C’est pourquoi tout recul des droits des femmes est en soi un signal d’alarme. Les contrepouvoirs sur lesquels compter peuvent être menacés ou ne plus fonctionner, et le glissement vers un gouvernement moins respectueux des droits, voire autoritaire, s’amorcer.

L’un des risques les plus inquiétants est le passage de l’appareil judiciaire sous tutelle politique.
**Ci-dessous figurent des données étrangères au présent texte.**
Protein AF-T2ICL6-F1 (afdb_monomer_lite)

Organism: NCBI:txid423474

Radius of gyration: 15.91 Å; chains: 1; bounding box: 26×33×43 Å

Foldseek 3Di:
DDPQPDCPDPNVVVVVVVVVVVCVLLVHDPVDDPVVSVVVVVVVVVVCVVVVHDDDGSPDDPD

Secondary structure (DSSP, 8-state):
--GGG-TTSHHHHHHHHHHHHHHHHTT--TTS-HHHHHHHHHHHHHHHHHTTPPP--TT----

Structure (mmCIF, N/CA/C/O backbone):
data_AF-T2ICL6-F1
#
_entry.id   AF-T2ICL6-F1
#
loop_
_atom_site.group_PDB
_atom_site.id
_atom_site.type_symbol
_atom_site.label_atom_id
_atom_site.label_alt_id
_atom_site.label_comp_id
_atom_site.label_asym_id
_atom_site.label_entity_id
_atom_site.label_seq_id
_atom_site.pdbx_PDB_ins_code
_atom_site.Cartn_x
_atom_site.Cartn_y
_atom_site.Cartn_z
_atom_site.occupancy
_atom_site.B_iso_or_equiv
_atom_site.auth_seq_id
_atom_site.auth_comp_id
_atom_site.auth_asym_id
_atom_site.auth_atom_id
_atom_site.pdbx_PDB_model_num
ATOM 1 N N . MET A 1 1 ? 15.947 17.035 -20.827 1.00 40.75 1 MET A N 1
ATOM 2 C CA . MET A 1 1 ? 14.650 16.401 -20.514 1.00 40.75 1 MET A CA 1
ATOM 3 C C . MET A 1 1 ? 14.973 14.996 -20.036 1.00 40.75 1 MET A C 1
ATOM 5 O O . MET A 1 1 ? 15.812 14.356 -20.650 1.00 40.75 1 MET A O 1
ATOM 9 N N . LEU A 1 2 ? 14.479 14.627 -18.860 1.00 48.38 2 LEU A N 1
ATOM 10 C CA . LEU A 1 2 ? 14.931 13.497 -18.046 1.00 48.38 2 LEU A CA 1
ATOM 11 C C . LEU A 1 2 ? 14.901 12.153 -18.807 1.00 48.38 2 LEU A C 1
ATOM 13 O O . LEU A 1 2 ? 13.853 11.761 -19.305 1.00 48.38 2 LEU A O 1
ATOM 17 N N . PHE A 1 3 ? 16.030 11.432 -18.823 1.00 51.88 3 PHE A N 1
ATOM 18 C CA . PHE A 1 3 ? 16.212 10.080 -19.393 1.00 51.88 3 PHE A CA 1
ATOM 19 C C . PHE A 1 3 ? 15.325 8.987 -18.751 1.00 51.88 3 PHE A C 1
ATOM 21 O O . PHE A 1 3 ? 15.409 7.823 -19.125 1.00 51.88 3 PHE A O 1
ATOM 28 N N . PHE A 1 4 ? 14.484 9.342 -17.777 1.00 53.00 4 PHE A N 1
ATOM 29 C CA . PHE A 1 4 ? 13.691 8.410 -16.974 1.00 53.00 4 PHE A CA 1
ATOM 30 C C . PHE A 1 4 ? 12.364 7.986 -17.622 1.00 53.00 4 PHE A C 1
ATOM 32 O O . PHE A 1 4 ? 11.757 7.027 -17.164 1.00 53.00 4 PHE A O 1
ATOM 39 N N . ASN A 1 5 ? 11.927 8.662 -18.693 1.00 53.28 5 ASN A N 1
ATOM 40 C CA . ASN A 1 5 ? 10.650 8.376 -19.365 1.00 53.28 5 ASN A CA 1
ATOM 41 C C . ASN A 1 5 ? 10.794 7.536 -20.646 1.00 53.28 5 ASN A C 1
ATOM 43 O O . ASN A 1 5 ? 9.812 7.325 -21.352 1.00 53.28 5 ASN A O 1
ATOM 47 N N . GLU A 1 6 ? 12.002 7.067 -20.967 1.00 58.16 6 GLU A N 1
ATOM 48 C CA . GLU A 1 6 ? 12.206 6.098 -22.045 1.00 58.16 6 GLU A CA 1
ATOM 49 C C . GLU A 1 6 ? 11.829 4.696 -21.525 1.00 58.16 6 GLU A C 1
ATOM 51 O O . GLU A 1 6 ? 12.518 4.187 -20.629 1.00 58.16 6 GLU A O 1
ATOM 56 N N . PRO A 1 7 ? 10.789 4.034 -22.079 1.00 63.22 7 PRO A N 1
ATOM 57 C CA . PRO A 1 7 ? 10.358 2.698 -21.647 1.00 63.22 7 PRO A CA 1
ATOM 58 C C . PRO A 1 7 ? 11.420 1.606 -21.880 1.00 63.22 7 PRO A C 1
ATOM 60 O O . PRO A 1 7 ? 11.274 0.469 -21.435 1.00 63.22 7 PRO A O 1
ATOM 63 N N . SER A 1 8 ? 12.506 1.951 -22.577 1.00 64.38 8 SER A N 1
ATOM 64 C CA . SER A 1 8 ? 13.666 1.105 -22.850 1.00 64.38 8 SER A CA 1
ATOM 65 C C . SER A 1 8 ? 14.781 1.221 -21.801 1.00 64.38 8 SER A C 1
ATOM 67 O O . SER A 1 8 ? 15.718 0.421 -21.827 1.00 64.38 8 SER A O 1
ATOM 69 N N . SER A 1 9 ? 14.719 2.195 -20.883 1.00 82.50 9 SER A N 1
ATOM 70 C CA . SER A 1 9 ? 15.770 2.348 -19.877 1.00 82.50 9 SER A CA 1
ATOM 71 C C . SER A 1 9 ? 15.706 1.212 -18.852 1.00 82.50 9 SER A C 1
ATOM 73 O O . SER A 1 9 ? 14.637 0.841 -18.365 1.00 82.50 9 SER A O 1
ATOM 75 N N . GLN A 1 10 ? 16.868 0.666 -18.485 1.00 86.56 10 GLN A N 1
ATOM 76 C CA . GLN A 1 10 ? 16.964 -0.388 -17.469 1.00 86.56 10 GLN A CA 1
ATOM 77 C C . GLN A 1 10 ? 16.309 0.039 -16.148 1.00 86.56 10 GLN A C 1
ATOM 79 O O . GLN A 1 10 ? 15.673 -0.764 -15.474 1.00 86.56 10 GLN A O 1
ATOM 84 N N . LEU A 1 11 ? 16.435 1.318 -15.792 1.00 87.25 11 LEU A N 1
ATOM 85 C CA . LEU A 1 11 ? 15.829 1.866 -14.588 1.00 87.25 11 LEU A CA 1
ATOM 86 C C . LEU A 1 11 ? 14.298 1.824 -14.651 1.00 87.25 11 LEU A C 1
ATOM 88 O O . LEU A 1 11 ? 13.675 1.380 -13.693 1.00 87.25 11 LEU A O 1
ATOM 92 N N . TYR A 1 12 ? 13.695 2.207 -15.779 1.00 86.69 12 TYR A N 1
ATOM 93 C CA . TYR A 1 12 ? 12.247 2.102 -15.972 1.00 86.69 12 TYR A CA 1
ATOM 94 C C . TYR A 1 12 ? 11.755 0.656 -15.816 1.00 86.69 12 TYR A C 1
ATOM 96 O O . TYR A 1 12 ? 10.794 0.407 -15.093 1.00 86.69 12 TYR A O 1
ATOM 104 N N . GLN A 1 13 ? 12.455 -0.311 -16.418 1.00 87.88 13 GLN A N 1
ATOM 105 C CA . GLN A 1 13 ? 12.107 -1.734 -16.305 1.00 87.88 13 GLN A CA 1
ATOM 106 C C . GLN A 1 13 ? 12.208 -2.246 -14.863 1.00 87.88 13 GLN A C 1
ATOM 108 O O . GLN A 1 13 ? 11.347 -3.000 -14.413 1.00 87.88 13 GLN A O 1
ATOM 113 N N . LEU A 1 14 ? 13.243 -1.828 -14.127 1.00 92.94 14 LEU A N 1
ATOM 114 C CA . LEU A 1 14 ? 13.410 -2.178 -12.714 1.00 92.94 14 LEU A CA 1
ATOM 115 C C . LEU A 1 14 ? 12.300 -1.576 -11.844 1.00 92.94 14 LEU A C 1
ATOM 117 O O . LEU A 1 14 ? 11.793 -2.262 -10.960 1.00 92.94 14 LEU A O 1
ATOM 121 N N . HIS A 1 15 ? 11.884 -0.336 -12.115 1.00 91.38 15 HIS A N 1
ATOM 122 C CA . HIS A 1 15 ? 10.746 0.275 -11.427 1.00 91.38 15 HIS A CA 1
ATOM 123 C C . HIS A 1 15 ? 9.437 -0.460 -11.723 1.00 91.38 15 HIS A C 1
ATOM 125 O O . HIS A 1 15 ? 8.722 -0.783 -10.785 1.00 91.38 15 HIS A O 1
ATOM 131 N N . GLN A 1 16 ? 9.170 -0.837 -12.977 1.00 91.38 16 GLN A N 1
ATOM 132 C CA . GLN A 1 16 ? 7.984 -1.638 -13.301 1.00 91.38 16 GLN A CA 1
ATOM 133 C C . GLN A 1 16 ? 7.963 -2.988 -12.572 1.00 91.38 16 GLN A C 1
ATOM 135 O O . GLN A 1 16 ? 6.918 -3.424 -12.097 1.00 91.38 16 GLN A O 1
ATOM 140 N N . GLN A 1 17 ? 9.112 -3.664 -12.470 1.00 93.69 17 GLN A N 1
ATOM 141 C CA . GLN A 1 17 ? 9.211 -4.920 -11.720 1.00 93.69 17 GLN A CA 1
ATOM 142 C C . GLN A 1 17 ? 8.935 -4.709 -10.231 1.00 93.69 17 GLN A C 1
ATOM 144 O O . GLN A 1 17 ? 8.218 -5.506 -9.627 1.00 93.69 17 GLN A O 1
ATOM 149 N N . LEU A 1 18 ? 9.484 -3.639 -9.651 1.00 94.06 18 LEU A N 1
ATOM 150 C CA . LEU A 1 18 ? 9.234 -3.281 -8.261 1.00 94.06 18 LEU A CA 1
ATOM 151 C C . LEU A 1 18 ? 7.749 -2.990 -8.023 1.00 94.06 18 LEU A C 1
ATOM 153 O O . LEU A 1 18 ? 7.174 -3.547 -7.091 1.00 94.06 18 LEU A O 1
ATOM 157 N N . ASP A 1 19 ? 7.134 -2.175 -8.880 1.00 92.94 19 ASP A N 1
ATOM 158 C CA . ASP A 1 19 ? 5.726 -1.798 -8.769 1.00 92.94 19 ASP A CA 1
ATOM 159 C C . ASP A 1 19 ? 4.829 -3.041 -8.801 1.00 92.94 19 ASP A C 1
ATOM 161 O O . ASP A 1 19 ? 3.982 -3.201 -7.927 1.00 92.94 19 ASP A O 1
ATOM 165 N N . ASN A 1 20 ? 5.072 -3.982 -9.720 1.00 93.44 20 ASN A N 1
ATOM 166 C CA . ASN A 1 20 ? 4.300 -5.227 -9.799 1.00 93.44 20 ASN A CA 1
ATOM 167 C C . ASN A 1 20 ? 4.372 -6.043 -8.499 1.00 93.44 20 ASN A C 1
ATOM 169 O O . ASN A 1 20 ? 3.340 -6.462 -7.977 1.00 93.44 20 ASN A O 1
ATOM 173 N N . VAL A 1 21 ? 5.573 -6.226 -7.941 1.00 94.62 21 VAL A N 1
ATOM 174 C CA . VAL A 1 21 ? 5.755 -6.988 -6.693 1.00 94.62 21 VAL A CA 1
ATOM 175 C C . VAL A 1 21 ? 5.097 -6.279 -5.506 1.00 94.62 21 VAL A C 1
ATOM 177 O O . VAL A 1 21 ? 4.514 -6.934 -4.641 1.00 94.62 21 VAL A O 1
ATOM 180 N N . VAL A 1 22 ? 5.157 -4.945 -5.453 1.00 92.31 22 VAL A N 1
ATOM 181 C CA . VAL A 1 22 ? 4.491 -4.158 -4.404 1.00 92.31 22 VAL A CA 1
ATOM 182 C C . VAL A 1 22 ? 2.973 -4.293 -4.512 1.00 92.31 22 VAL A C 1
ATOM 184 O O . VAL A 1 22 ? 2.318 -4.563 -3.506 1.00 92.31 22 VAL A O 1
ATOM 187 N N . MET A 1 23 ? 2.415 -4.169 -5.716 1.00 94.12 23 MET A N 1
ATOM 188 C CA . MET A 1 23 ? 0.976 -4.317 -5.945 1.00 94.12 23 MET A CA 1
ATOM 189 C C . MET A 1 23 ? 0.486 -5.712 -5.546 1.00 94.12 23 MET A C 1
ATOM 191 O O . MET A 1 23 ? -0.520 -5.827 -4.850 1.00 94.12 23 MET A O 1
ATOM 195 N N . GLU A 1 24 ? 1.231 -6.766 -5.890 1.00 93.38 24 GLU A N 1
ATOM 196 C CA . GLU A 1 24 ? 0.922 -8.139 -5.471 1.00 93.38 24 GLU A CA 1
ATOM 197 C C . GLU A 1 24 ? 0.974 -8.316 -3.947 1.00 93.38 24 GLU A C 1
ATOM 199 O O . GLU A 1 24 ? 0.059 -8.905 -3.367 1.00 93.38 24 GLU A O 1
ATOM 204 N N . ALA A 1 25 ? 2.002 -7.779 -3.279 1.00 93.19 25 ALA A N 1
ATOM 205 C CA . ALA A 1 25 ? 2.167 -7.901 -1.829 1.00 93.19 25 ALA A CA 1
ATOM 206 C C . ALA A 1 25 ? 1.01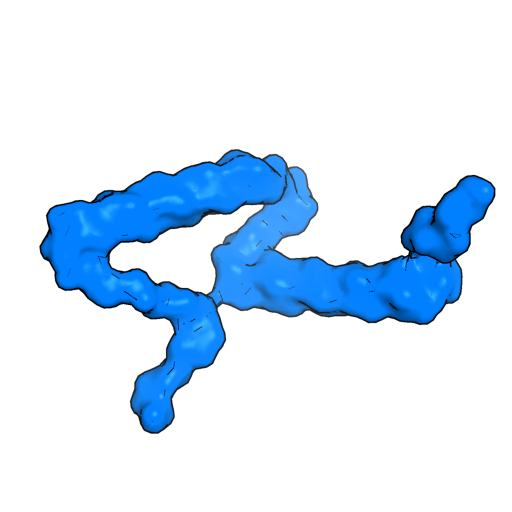4 -7.256 -1.044 1.00 93.19 25 ALA A C 1
ATOM 208 O O . ALA A 1 25 ? 0.605 -7.777 -0.006 1.00 93.19 25 ALA A O 1
ATOM 209 N N . TYR A 1 26 ? 0.482 -6.141 -1.546 1.00 92.88 26 TYR A N 1
ATOM 210 C CA . TYR A 1 26 ? -0.676 -5.457 -0.964 1.00 92.88 26 TYR A CA 1
ATOM 211 C C . TYR A 1 26 ? -2.018 -5.913 -1.552 1.00 92.88 26 TYR A C 1
ATOM 213 O O . TYR A 1 26 ? -3.063 -5.440 -1.111 1.00 92.88 26 TYR A O 1
ATOM 221 N N . GLN A 1 27 ? -1.998 -6.847 -2.510 1.00 93.06 27 GLN A N 1
ATOM 222 C CA . GLN A 1 27 ? -3.171 -7.327 -3.248 1.00 93.06 27 GLN A CA 1
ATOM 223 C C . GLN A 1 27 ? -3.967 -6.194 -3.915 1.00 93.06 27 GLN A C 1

C’est le cas du Tribunal constitutionnel de la Pologne, qui a de fait interdit l’avortement dans le pays. Aujourd’hui, ce dernier se livre à des poursuites scandaleuses contre les défenseures des droits des femmes et restreint la liberté d’expression et d’association, autant d’agissements qui devraient susciter l’indignation générale.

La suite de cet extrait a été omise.